MO-D-Salon BCD-2 Monday 4:00:00 PM - 6:00:00 PM Room: Salon BCD

Combined imaging modalities of PET/CT and PET/MRI are currently available in the United States. Designing the shielding required for these dual modality units is complex and requires knowledge of both modalities for these pieces of equipment. Design considerations for PET/CT Scanners include delivery and storage of the radioisotope, dose preparation and administration, uptake rooms and restroom facilities, scanning room, control room, post scan requirements, and accompanying persons. The primary radioisotope used for whole body PET scans is Fluorine-18 FDG while Rb-128 is used for cardiac studies. Ideally, the department is laid out with the highest level of activity toward an exterior wall and away from the reception and public areas of the department. Individual calculations for each of these areas must be made in accordance with the recommendations of AAPM Task Group 108 Report. Occupancy factors for each area vary and must be taken into consideration. Additional separate calculations must be performed for the expected exposures from CT scanner, particularly if the CT scanner is used independently from PET acquisitions. The same type of considerations must be made for the MRI/PET scanners in that the shielding needed for MRI will not provide protection from the radiation exposure from the CT scanner while the usual lead shielding used to provide radiation protection for the CT scanner will not prevent artifacts in the MRI suite or excess magnetic fields in the control room area. Radio frequency (RF) shielding works to prevent exterior RFI (Radio Frequency Interference) from negatively affecting the operation of the MRI and the digital image being produced. An RF shield encompasses all six sides of a room. The design and construction challenge with RF enclosures occurs when addressing the need to connect or penetrate certain necessary applications such as the RF door, RF window, and air vents.

Learning Objectives:
1. Attendees will be aware of the required radiation shielding needed to limit the radiation exposure from the use of PET isotopes in the Diagnostic Imaging Department.

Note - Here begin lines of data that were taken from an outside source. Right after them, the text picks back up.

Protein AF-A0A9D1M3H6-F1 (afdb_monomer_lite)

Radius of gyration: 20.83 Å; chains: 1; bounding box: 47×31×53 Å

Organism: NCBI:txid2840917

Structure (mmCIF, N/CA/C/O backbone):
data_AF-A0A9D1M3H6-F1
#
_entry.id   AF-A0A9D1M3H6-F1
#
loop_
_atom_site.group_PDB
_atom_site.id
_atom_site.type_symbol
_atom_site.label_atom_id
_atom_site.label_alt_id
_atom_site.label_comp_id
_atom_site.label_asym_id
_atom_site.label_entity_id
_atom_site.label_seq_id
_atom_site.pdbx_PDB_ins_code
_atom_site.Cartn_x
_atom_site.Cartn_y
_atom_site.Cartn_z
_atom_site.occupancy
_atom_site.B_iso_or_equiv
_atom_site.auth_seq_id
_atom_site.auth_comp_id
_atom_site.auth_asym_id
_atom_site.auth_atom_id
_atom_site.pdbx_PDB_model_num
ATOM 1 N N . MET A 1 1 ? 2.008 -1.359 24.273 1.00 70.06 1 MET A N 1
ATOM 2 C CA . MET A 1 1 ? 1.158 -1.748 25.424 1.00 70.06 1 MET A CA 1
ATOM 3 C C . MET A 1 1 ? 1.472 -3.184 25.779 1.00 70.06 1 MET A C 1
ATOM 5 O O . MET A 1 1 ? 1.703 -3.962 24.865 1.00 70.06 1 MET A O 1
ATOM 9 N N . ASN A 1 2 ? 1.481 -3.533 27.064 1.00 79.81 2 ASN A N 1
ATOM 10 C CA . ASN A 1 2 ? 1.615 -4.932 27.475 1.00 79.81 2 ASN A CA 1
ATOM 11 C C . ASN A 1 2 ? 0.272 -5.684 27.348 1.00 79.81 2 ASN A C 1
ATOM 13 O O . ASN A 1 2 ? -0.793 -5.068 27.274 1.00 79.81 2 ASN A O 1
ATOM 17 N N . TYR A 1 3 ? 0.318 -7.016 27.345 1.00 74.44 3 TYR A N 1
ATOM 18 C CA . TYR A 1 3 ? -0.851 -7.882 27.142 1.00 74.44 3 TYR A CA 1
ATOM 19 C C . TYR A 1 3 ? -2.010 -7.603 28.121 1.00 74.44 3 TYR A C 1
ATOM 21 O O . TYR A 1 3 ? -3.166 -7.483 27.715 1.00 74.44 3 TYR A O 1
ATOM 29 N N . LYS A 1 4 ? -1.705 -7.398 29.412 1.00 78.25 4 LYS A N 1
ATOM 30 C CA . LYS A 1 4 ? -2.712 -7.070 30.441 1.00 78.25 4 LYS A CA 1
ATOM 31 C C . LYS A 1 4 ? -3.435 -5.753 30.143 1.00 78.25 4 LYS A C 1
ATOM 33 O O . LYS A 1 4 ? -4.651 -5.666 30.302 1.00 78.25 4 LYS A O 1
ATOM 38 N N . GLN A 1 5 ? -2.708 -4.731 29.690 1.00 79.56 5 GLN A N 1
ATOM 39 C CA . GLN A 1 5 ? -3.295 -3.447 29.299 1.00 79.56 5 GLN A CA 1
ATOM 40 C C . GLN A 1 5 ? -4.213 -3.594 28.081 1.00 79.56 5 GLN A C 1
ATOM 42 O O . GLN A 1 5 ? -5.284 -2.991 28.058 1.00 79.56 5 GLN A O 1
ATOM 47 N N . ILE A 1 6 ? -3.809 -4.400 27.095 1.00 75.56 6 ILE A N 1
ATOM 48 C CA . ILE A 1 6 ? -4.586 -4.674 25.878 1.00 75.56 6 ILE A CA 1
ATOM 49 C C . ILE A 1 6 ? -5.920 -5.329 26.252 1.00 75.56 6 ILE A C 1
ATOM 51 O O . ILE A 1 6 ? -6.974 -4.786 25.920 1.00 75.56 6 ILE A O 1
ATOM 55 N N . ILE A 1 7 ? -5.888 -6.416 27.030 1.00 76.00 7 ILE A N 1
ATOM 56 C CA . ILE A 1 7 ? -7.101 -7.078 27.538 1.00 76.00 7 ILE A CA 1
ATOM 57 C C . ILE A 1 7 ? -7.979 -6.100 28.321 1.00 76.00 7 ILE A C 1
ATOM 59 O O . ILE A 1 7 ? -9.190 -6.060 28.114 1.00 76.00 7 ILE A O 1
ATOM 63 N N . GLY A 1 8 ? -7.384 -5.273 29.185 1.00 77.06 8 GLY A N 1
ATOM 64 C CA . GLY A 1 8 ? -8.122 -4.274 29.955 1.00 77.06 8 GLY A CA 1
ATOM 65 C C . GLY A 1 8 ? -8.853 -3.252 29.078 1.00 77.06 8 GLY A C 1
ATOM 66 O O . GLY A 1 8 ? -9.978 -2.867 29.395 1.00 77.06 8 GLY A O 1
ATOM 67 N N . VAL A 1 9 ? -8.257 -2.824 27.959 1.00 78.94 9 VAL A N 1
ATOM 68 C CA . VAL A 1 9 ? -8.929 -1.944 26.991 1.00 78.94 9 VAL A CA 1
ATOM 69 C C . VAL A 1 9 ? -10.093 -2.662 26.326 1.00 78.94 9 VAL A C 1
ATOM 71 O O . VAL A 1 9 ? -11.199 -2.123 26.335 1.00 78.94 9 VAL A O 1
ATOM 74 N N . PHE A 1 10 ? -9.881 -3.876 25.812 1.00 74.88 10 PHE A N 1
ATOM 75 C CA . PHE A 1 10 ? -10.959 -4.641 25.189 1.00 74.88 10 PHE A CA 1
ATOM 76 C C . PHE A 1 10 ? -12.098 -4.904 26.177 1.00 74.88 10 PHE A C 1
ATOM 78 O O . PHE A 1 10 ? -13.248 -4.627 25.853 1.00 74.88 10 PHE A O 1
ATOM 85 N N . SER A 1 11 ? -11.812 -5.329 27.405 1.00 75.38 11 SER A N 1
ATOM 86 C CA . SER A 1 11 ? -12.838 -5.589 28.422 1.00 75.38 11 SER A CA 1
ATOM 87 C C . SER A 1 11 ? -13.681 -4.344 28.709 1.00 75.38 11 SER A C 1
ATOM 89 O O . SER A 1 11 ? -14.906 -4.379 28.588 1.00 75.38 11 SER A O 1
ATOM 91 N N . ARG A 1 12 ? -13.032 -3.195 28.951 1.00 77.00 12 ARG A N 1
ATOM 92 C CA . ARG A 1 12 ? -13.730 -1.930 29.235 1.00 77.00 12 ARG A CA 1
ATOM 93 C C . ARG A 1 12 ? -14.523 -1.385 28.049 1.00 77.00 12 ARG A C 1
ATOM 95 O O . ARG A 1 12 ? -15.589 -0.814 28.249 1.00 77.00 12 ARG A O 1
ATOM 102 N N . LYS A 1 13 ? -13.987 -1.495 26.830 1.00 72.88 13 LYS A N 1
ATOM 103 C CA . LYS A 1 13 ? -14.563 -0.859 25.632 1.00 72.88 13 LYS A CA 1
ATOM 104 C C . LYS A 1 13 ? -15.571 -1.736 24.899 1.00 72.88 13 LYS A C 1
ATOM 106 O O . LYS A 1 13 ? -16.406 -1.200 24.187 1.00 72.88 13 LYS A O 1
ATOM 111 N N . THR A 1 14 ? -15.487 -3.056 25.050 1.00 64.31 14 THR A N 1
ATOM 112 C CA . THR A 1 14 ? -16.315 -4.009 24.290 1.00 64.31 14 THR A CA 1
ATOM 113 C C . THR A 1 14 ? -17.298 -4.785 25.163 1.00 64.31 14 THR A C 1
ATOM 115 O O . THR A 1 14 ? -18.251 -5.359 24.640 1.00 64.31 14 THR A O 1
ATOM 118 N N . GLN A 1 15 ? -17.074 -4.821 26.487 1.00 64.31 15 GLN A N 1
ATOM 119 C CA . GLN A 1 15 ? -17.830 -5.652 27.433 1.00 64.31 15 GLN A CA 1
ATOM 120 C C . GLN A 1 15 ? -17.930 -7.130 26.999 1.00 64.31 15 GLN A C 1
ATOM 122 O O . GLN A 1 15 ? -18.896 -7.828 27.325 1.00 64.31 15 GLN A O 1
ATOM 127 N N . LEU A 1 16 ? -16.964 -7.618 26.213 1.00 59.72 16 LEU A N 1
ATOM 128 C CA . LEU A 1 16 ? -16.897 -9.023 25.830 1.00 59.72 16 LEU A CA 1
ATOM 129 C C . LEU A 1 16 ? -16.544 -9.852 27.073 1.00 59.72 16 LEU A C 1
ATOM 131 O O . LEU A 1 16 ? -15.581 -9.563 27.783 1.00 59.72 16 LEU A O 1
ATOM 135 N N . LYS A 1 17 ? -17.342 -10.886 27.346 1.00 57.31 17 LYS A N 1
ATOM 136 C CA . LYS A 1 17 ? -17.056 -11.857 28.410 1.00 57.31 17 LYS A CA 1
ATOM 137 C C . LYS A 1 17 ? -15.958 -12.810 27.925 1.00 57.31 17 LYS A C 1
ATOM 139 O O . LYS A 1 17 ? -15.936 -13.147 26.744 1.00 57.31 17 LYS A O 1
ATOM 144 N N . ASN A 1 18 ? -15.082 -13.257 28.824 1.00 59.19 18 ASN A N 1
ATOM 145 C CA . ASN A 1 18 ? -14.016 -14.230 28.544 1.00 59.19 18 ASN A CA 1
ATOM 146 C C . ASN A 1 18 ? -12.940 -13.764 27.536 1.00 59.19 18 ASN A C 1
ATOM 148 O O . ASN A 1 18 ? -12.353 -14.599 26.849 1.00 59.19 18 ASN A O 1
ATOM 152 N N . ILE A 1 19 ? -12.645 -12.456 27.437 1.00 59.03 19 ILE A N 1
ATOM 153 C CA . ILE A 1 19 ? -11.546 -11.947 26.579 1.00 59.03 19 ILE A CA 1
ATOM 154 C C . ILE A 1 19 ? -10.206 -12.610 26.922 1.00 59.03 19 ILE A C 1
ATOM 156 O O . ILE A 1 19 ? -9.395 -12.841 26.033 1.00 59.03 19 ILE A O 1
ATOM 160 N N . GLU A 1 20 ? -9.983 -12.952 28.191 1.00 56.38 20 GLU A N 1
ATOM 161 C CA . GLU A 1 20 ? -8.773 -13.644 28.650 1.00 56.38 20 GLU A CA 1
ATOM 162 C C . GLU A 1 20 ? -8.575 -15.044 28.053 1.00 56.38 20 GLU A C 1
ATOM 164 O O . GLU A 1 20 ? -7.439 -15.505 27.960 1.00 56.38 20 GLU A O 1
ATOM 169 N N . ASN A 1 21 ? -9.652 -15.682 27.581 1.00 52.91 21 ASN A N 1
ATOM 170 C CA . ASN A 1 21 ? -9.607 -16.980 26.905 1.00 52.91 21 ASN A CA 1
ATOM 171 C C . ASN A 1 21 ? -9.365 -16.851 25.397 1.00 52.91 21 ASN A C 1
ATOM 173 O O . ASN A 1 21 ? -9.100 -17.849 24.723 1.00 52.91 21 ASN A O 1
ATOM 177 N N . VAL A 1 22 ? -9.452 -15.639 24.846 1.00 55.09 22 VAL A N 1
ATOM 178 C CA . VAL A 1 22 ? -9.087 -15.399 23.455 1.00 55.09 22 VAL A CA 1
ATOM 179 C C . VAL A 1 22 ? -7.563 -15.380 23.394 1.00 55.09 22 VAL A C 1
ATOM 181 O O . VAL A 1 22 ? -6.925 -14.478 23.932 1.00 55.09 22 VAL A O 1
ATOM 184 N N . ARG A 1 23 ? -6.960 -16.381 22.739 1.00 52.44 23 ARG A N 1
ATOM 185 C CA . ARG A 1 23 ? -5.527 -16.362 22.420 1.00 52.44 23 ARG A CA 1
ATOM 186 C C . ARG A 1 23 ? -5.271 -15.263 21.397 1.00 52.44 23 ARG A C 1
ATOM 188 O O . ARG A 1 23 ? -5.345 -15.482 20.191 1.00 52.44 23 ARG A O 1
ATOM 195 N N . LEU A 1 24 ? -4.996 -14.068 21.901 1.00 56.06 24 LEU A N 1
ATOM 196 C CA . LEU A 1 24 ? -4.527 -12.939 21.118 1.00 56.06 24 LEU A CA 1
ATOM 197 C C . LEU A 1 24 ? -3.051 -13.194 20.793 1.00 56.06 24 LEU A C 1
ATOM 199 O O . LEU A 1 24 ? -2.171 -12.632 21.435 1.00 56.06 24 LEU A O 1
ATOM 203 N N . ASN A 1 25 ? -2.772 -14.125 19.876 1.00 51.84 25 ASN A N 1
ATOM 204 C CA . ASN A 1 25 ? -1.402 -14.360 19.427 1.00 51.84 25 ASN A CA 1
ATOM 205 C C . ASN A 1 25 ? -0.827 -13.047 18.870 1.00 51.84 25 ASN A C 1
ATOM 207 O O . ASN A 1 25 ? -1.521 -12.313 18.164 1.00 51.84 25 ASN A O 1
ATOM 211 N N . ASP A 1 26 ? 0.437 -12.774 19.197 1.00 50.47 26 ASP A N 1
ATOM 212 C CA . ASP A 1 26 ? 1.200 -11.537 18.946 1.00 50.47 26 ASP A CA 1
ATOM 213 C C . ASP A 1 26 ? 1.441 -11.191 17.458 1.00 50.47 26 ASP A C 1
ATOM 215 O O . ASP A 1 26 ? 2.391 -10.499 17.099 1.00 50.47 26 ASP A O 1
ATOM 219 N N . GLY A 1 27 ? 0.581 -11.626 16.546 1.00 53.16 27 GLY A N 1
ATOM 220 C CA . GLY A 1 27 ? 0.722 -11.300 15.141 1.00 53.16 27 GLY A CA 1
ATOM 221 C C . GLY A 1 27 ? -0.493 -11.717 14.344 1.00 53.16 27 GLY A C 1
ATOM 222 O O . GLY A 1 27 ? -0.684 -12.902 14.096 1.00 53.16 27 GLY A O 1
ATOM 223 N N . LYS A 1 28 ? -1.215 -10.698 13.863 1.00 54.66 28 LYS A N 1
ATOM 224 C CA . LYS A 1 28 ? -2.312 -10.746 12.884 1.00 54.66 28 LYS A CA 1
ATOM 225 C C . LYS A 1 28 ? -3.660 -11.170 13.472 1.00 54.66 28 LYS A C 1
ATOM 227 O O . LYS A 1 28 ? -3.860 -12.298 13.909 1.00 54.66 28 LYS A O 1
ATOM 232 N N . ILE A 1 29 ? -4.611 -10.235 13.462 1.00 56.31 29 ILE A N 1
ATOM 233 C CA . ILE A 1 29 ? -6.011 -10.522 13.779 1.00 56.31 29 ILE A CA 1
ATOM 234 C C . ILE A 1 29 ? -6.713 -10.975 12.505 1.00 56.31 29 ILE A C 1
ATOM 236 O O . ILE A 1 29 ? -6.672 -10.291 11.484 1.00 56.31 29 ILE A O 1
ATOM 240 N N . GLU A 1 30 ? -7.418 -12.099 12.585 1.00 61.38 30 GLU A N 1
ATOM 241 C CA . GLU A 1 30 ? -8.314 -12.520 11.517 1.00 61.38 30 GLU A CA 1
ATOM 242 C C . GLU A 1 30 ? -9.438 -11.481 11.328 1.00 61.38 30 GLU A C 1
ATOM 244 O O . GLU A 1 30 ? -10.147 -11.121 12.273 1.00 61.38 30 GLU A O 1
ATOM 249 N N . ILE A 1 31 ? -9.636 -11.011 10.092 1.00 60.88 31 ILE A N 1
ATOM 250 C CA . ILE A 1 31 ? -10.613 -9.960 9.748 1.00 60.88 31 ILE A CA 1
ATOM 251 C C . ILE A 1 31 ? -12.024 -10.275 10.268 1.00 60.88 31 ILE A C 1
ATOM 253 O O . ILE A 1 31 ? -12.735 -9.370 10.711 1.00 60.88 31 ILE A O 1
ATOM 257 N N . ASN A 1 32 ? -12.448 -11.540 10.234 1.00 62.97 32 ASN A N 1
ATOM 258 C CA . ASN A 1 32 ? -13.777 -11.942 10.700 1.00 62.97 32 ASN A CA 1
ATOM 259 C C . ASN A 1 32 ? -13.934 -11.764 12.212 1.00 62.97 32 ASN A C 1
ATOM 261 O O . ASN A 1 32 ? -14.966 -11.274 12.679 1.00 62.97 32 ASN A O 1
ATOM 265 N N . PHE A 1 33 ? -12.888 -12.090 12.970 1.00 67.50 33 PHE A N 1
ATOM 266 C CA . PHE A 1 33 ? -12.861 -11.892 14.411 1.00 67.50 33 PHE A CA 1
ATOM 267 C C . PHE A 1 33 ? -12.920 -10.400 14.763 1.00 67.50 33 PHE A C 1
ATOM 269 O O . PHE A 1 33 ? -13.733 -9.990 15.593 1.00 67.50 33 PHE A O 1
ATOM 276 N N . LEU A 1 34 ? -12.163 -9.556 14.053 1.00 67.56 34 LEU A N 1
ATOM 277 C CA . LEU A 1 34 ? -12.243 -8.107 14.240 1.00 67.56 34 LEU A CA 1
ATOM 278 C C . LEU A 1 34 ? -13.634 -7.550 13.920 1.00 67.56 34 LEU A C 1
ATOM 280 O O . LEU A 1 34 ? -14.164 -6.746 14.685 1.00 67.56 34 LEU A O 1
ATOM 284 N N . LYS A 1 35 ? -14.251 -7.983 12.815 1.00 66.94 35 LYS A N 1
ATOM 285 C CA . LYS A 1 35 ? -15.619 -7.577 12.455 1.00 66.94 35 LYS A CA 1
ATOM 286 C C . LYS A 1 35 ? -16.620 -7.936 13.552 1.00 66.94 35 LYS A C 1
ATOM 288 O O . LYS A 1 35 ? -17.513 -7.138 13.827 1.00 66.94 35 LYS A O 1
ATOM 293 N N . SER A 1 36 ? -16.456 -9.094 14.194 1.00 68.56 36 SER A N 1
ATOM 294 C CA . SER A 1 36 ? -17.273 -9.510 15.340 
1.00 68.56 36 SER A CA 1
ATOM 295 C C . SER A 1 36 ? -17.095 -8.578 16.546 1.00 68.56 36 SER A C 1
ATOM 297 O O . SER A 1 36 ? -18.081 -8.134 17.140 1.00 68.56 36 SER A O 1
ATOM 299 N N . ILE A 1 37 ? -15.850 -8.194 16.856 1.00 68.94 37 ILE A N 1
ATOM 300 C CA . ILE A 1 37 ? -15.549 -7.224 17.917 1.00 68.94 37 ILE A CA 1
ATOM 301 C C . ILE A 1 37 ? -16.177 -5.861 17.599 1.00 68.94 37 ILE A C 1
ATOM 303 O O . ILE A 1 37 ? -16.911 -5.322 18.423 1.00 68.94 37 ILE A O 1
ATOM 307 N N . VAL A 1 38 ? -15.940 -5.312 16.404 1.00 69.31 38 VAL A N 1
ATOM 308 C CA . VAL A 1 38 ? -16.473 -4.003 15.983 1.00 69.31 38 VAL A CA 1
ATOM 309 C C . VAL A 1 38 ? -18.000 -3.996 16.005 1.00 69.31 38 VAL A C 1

2. Attendees will be aware of the required radiation shielding needed to limit the radiation exposure from the use of the CT scanner in connection and independent of the PET portion of the PET/CT Scanner
3. Attendees will be aware of the required shielding needed for a MRI/PET scanner to prevent artifact generation within the MRI scanner room due to outside interference from RF signals.
4. Attendees will be aware of the required magnetic shielding needed for a MRI/PET scanner to minimize the magnetic exposure levels for staff to established safe levels while allowing entry into the room, observation of the patient, and ventilation for the scanner room.